NYFF 2010: CERTIFIED COPY Review

Ben Umstead, East Coast Editor

[Once again, our thanks to Aaron Krasnov for the following review.]

If one lives for years with an object, believing it wholly original and with value, finding out later in life that the object is a mere replication, does this take away the value of the object? Monetarily without question, emotionally perhaps, a loss of genuineness is sure to effect on a superficial level, nostalgically almost certainly not. Without the original there would be no copy, without the copy no memories, provenance suggesting an artificiality of the object but not the remembrance.

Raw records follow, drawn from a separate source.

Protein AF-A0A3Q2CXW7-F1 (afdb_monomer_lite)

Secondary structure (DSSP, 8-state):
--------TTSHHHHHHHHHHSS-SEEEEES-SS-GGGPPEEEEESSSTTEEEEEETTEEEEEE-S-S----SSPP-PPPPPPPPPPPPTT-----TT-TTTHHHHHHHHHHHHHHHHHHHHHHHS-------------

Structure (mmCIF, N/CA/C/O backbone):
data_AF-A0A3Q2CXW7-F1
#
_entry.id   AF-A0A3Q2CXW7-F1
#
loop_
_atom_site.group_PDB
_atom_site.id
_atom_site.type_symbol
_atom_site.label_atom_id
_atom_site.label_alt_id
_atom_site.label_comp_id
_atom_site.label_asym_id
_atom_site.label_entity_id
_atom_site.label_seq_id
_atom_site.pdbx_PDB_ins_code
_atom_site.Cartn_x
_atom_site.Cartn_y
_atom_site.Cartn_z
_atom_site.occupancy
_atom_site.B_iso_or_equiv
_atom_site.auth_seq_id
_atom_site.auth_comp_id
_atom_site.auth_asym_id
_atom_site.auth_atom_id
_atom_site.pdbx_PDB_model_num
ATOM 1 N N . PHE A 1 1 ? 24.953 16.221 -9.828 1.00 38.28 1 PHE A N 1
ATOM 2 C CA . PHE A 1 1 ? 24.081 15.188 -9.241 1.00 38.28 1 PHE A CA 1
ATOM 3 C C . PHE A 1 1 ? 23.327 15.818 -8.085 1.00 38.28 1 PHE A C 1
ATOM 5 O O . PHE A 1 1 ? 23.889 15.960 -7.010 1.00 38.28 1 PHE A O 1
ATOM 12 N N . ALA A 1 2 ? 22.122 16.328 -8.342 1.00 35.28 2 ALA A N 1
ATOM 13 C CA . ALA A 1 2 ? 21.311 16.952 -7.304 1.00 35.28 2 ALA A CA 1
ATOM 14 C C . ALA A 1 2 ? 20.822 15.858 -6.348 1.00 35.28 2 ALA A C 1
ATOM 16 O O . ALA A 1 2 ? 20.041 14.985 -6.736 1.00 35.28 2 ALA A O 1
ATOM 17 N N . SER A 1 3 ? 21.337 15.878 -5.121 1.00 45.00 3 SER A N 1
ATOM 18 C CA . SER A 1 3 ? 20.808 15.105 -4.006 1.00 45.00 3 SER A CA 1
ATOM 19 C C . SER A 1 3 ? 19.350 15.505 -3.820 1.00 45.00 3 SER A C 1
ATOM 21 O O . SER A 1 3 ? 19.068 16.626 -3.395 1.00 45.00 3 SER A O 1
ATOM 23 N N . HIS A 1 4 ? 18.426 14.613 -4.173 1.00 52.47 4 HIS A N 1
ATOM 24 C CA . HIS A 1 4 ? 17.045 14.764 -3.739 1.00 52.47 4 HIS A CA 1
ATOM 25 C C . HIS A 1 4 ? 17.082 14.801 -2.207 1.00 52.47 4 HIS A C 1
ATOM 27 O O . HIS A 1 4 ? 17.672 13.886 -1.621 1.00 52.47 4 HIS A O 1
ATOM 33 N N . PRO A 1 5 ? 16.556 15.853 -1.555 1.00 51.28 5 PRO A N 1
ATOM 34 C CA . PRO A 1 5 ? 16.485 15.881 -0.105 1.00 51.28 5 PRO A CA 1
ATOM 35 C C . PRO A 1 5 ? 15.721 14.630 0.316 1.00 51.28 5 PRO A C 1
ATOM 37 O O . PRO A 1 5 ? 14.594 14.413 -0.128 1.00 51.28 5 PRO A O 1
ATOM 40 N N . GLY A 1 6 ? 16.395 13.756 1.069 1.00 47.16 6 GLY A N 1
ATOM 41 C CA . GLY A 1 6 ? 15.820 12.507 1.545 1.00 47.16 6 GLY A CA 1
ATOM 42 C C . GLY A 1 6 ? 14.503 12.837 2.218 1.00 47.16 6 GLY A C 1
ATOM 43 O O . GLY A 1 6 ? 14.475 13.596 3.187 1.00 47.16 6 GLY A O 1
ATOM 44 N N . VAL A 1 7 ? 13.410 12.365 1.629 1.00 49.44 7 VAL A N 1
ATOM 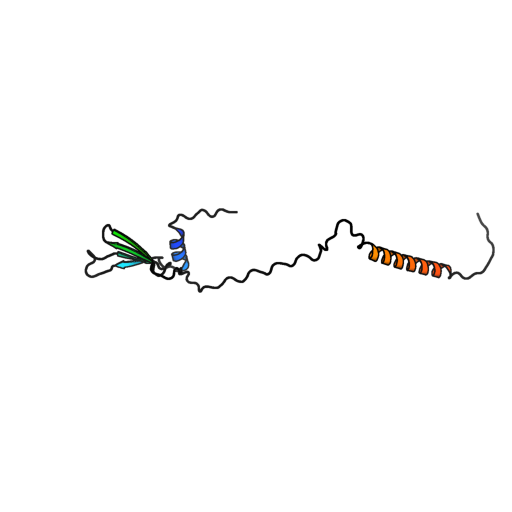45 C CA . VAL A 1 7 ? 12.103 12.755 2.115 1.00 49.44 7 VAL A CA 1
ATOM 46 C C . VAL A 1 7 ? 11.939 12.210 3.531 1.00 49.44 7 VAL A C 1
ATOM 48 O O . VAL A 1 7 ? 12.247 11.044 3.781 1.00 49.44 7 VAL A O 1
ATOM 51 N N . LEU A 1 8 ? 11.471 13.055 4.456 1.00 47.03 8 LEU A N 1
ATOM 52 C CA . LEU A 1 8 ? 11.056 12.627 5.790 1.00 47.03 8 LEU A CA 1
ATOM 53 C C . LEU A 1 8 ? 10.172 11.381 5.645 1.00 47.03 8 LEU A C 1
ATOM 55 O O . LEU A 1 8 ? 9.228 11.386 4.855 1.00 47.03 8 LEU A O 1
ATOM 59 N N . LEU A 1 9 ? 10.503 10.323 6.394 1.00 49.59 9 LEU A N 1
ATOM 60 C CA . LEU A 1 9 ? 9.994 8.947 6.263 1.00 49.59 9 LEU A CA 1
ATOM 61 C C . LEU A 1 9 ? 8.451 8.826 6.242 1.00 49.59 9 LEU A C 1
ATOM 63 O O . LEU A 1 9 ? 7.919 7.762 5.942 1.00 49.59 9 LEU A O 1
ATOM 67 N N . THR A 1 10 ? 7.726 9.899 6.557 1.00 44.72 10 THR A N 1
ATOM 68 C CA . THR A 1 10 ? 6.281 9.910 6.776 1.00 44.72 10 THR A CA 1
ATOM 69 C C . THR A 1 10 ? 5.458 10.837 5.866 1.00 44.72 10 THR A C 1
ATOM 71 O O . THR A 1 10 ? 4.242 10.689 5.890 1.00 44.72 10 THR A O 1
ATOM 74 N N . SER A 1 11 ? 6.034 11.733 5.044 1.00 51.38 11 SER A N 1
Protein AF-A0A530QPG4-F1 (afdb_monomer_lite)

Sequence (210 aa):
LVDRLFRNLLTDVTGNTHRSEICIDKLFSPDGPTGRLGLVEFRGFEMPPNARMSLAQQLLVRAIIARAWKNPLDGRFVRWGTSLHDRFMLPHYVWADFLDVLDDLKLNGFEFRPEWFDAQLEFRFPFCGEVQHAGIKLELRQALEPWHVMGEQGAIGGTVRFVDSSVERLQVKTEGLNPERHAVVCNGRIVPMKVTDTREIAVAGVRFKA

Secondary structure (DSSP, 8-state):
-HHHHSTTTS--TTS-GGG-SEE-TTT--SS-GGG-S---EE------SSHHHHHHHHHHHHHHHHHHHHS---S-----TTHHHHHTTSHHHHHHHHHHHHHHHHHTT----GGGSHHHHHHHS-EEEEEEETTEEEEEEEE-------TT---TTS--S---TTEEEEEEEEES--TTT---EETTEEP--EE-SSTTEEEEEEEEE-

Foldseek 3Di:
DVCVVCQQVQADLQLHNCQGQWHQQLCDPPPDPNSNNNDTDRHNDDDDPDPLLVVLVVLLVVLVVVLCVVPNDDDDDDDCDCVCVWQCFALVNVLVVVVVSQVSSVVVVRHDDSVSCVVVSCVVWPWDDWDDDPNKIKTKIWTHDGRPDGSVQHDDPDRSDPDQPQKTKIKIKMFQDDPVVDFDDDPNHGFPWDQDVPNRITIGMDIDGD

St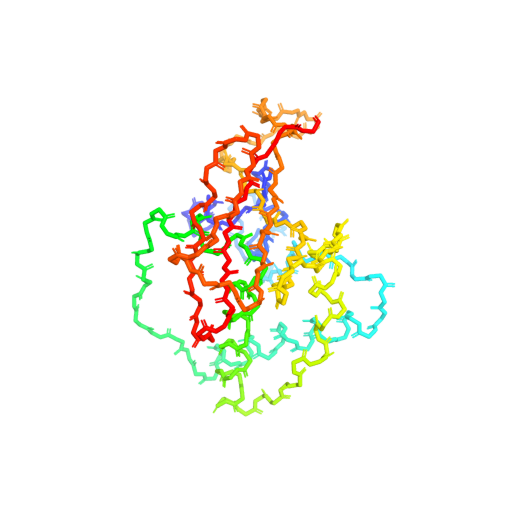ructure (mmCIF, N/CA/C/O backbone):
data_AF-A0A530QPG4-F1
#
_entry.id   AF-A0A53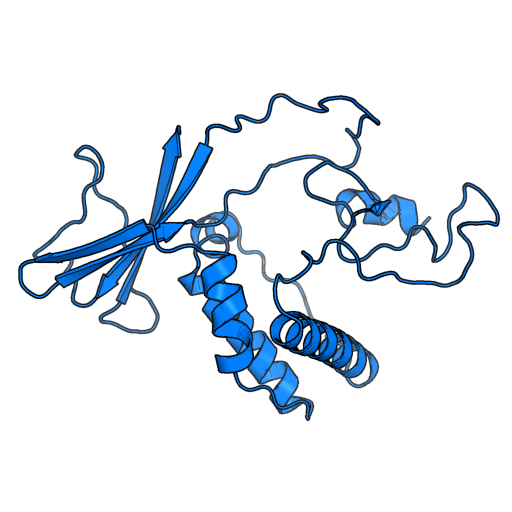0QPG4-F1
#
loop_
_atom_site.group_PDB
_atom_site.id
_atom_site.type_symbol
_atom_site.label_atom_id
_atom_site.label_alt_id
_atom_site.label_comp_id
_atom_site.label_asym_id
_atom_site.label_entity_id
_atom_site.label_seq_id
_atom_site.pdbx_PDB_ins_code
_atom_site.Cartn_x
_atom_site.Cartn_y
_atom_site.Cartn_z
_atom_site.occupancy
_atom_site.B_iso_or_equiv
_atom_site.auth_seq_id
_atom_site.auth_comp_id
_atom_site.auth_asym_id
_atom_site.auth_atom_id
_atom_site.pdbx_PDB_model_num
ATOM 1 N N . LEU A 1 1 ? 6.724 16.307 -25.454 1.00 61.41 1 LEU A N 1
ATOM 2 C CA . LEU A 1 1 ? 5.253 16.383 -25.281 1.00 61.41 1 LEU A CA 1
ATOM 3 C C . LEU A 1 1 ? 4.762 15.372 -24.242 1.00 61.41 1 LEU A C 1
ATOM 5 O O . LEU A 1 1 ? 4.098 15.795 -23.311 1.00 61.41 1 LEU A O 1
ATOM 9 N N . VAL A 1 2 ? 5.147 14.089 -24.351 1.00 70.38 2 VAL A N 1
ATOM 10 C CA . VAL A 1 2 ? 4.803 13.005 -23.397 1.00 70.38 2 VAL A CA 1
ATOM 11 C C . VAL A 1 2 ? 5.140 13.358 -21.942 1.00 70.38 2 VAL A C 1
ATOM 13 O O . VAL A 1 2 ? 4.259 13.289 -21.095 1.00 70.38 2 VAL A O 1
ATOM 16 N N . ASP A 1 3 ? 6.360 13.839 -21.676 1.00 65.62 3 ASP A N 1
ATOM 17 C CA . ASP A 1 3 ? 6.791 14.298 -20.343 1.00 65.62 3 ASP A CA 1
ATOM 18 C C . ASP A 1 3 ? 5.826 15.311 -19.697 1.00 65.62 3 ASP A C 1
ATOM 20 O O . ASP A 1 3 ? 5.431 15.185 -18.542 1.00 65.62 3 ASP A O 1
ATOM 24 N N . ARG A 1 4 ? 5.365 16.294 -20.477 1.00 71.12 4 ARG A N 1
ATOM 25 C CA . ARG A 1 4 ? 4.441 17.327 -19.992 1.00 71.12 4 ARG A CA 1
ATOM 26 C C . ARG A 1 4 ? 3.001 16.825 -19.871 1.00 71.12 4 ARG A C 1
ATOM 28 O O . ARG A 1 4 ? 2.272 17.339 -19.035 1.00 71.12 4 ARG A O 1
ATOM 35 N N . LEU A 1 5 ? 2.601 15.836 -20.674 1.00 75.00 5 LEU A N 1
ATOM 36 C CA . LEU A 1 5 ? 1.250 15.266 -20.658 1.00 75.00 5 LEU A CA 1
ATOM 37 C C . LEU A 1 5 ? 1.000 14.422 -19.399 1.00 75.00 5 LEU A C 1
ATOM 39 O O . LEU A 1 5 ? -0.076 14.498 -18.816 1.00 75.00 5 LEU A O 1
ATOM 43 N N . PHE A 1 6 ? 1.999 13.645 -18.972 1.00 74.19 6 PHE A N 1
ATOM 44 C CA . PHE A 1 6 ? 1.892 12.740 -17.821 1.00 74.19 6 PHE A CA 1
ATOM 45 C C . PHE A 1 6 ? 2.457 13.321 -16.521 1.00 74.19 6 PHE A C 1
ATOM 47 O O . PHE A 1 6 ? 2.455 12.642 -15.504 1.00 74.19 6 PHE A O 1
ATOM 54 N N . ARG A 1 7 ? 2.907 14.578 -16.519 1.00 70.62 7 ARG A N 1
ATOM 55 C CA . ARG A 1 7 ? 3.604 15.214 -15.390 1.00 70.62 7 ARG A CA 1
ATOM 56 C C . ARG A 1 7 ? 2.890 15.079 -14.042 1.00 70.62 7 ARG A C 1
ATOM 58 O O . ARG A 1 7 ? 3.518 14.739 -13.051 1.00 70.62 7 ARG A O 1
ATOM 65 N N . ASN A 1 8 ? 1.578 15.303 -14.014 1.00 69.88 8 ASN A N 1
ATOM 66 C CA . ASN A 1 8 ? 0.788 15.201 -12.781 1.00 69.88 8 ASN A CA 1
ATOM 67 C C . ASN A 1 8 ? 0.489 13.753 -12.363 1.00 69.88 8 ASN A C 1
ATOM 69 O O . ASN A 1 8 ? 0.044 13.527 -11.244 1.00 69.88 8 ASN A O 1
ATOM 73 N N . LEU A 1 9 ? 0.723 12.787 -13.254 1.00 75.19 9 LEU A N 1
ATOM 74 C CA . LEU A 1 9 ? 0.641 11.353 -12.971 1.00 75.19 9 LEU A CA 1
ATOM 75 C C . LEU A 1 9 ? 2.009 10.767 -12.587 1.00 75.19 9 LEU A C 1
ATOM 77 O O . LEU A 1 9 ? 2.061 9.725 -11.948 1.00 75.19 9 LEU A O 1
ATOM 81 N N . LEU A 1 10 ? 3.104 11.429 -12.973 1.00 80.06 10 LEU A N 1
ATOM 82 C CA . LEU A 1 10 ? 4.486 10.998 -12.761 1.00 80.06 10 LEU A CA 1
ATOM 83 C C . LEU A 1 10 ? 5.207 11.995 -11.852 1.00 80.06 10 LEU A C 1
ATOM 85 O O . LEU A 1 10 ? 6.145 12.682 -12.257 1.00 80.06 10 LEU A O 1
ATOM 89 N N . THR A 1 11 ? 4.732 12.090 -10.615 1.00 76.38 11 THR A N 1
ATOM 90 C CA . THR A 1 11 ? 5.299 12.950 -9.580 1.00 76.38 11 THR A CA 1
ATOM 91 C C . THR A 1 11 ? 5.220 12.268 -8.220 1.00 76.38 11 THR A C 1
ATOM 93 O O . THR A 1 11 ? 4.339 11.443 -7.994 1.00 76.38 11 THR A O 1
ATOM 96 N N . ASP A 1 12 ? 6.122 12.614 -7.302 1.00 74.62 12 ASP A N 1
ATOM 97 C CA . ASP A 1 12 ? 6.007 12.181 -5.908 1.00 74.62 12 ASP A CA 1
ATOM 98 C C . ASP A 1 12 ? 4.933 12.968 -5.131 1.00 74.62 12 ASP A C 1
ATOM 100 O O . ASP A 1 12 ? 4.336 13.927 -5.635 1.00 74.62 12 ASP A O 1
ATOM 104 N N . VAL A 1 13 ? 4.745 12.597 -3.859 1.00 67.56 13 VAL A N 1
ATOM 105 C CA . VAL A 1 13 ? 3.815 13.244 -2.912 1.00 67.56 13 VAL A CA 1
ATOM 106 C C . VAL A 1 13 ? 4.109 14.725 -2.647 1.00 67.56 13 VAL A C 1
ATOM 108 O O . VAL A 1 13 ? 3.289 15.402 -2.040 1.00 67.56 13 VAL A O 1
ATOM 111 N N . THR A 1 14 ? 5.259 15.246 -3.079 1.00 64.56 14 THR A N 1
ATOM 112 C CA . THR A 1 14 ? 5.649 16.659 -2.948 1.00 64.56 14 THR A CA 1
ATOM 113 C C . THR A 1 14 ? 5.523 17.442 -4.255 1.00 64.56 14 THR A C 1
ATOM 115 O O . THR A 1 14 ? 5.840 18.630 -4.291 1.00 64.56 14 THR A O 1
ATOM 118 N N . GLY A 1 15 ? 5.059 16.802 -5.330 1.00 70.56 15 GLY A N 1
ATOM 119 C CA . GLY A 1 15 ? 4.972 17.417 -6.650 1.00 70.56 15 GLY A CA 1
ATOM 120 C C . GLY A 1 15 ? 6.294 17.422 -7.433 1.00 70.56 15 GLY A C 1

From an alternate perspective: If one lives for years with an object, believing it wholly original and with value, finding out later in life that the object has been replicated, does this take away the value of the object? Do the memories of the copy devalue the memories formed from the original or do they co-exist on a certain plane? If the replica is exact, intent as formed by creation should propagate through the copies, memories derived from the purpose of the original, communicated through the copy. The value of each piece as subjective to its owner as it is ubiquitous in form and merit. On a certain plane the objects are substantially different, on another entirely the same, perpetuated as far as you would like to take it.

The above notion of confluence is at the heart of Certified Copy, a Borgian romance of ingeniously twisted platitudes.

A man and a woman go on a date into the hills of Tuscany, an initially aimless trip turning into a voyage towards facsimile. The man, an established culture critic whose new book Copie Conforme discusses the value of copies within the art world is taken to see a painting titled Original Copy.  The painting, a copy once thought to be original, though later deemed a replica still provides cultural heritage to the small town. The woman, an art dealer and fan, invites the author on a date so she can get to know him, possibly in the romantic sense.

Upon stopping for coffee the couple gets into a conversation about the woman's child, his obstinacy and parenting tactics. When the man steps outside to take a phone call, the proprietress steps in, discussing the woman's husband, their conversation, choice of language and mannerisms. Not intending to offend, the conversation continues, the woman playing along, discussing her husband in terms of the man she is courting. Once the man returns from his phone call, the charade is taken further, the man now role-playing the husband.

Here the lines start to blur, role-playing becomes a central feature of future conversations, the couple switching modes between first date and 15 years marriage on the fly. The relationship on display from nervous first steps to solemn, removed distance. As the date plays out, the once assured understanding that this is the first date begins to fade. Each shot bringing the opportunity for more fog to occlude the boundaries as the couple switch roles mid-thought, sometimes mid-sentence. 

A magnificent work of layered conversation, distorted realities and captivating beauty Certified Copy enacts a parable for contemporary marriage amidst the trappings of newborn love in the hills of Tuscany.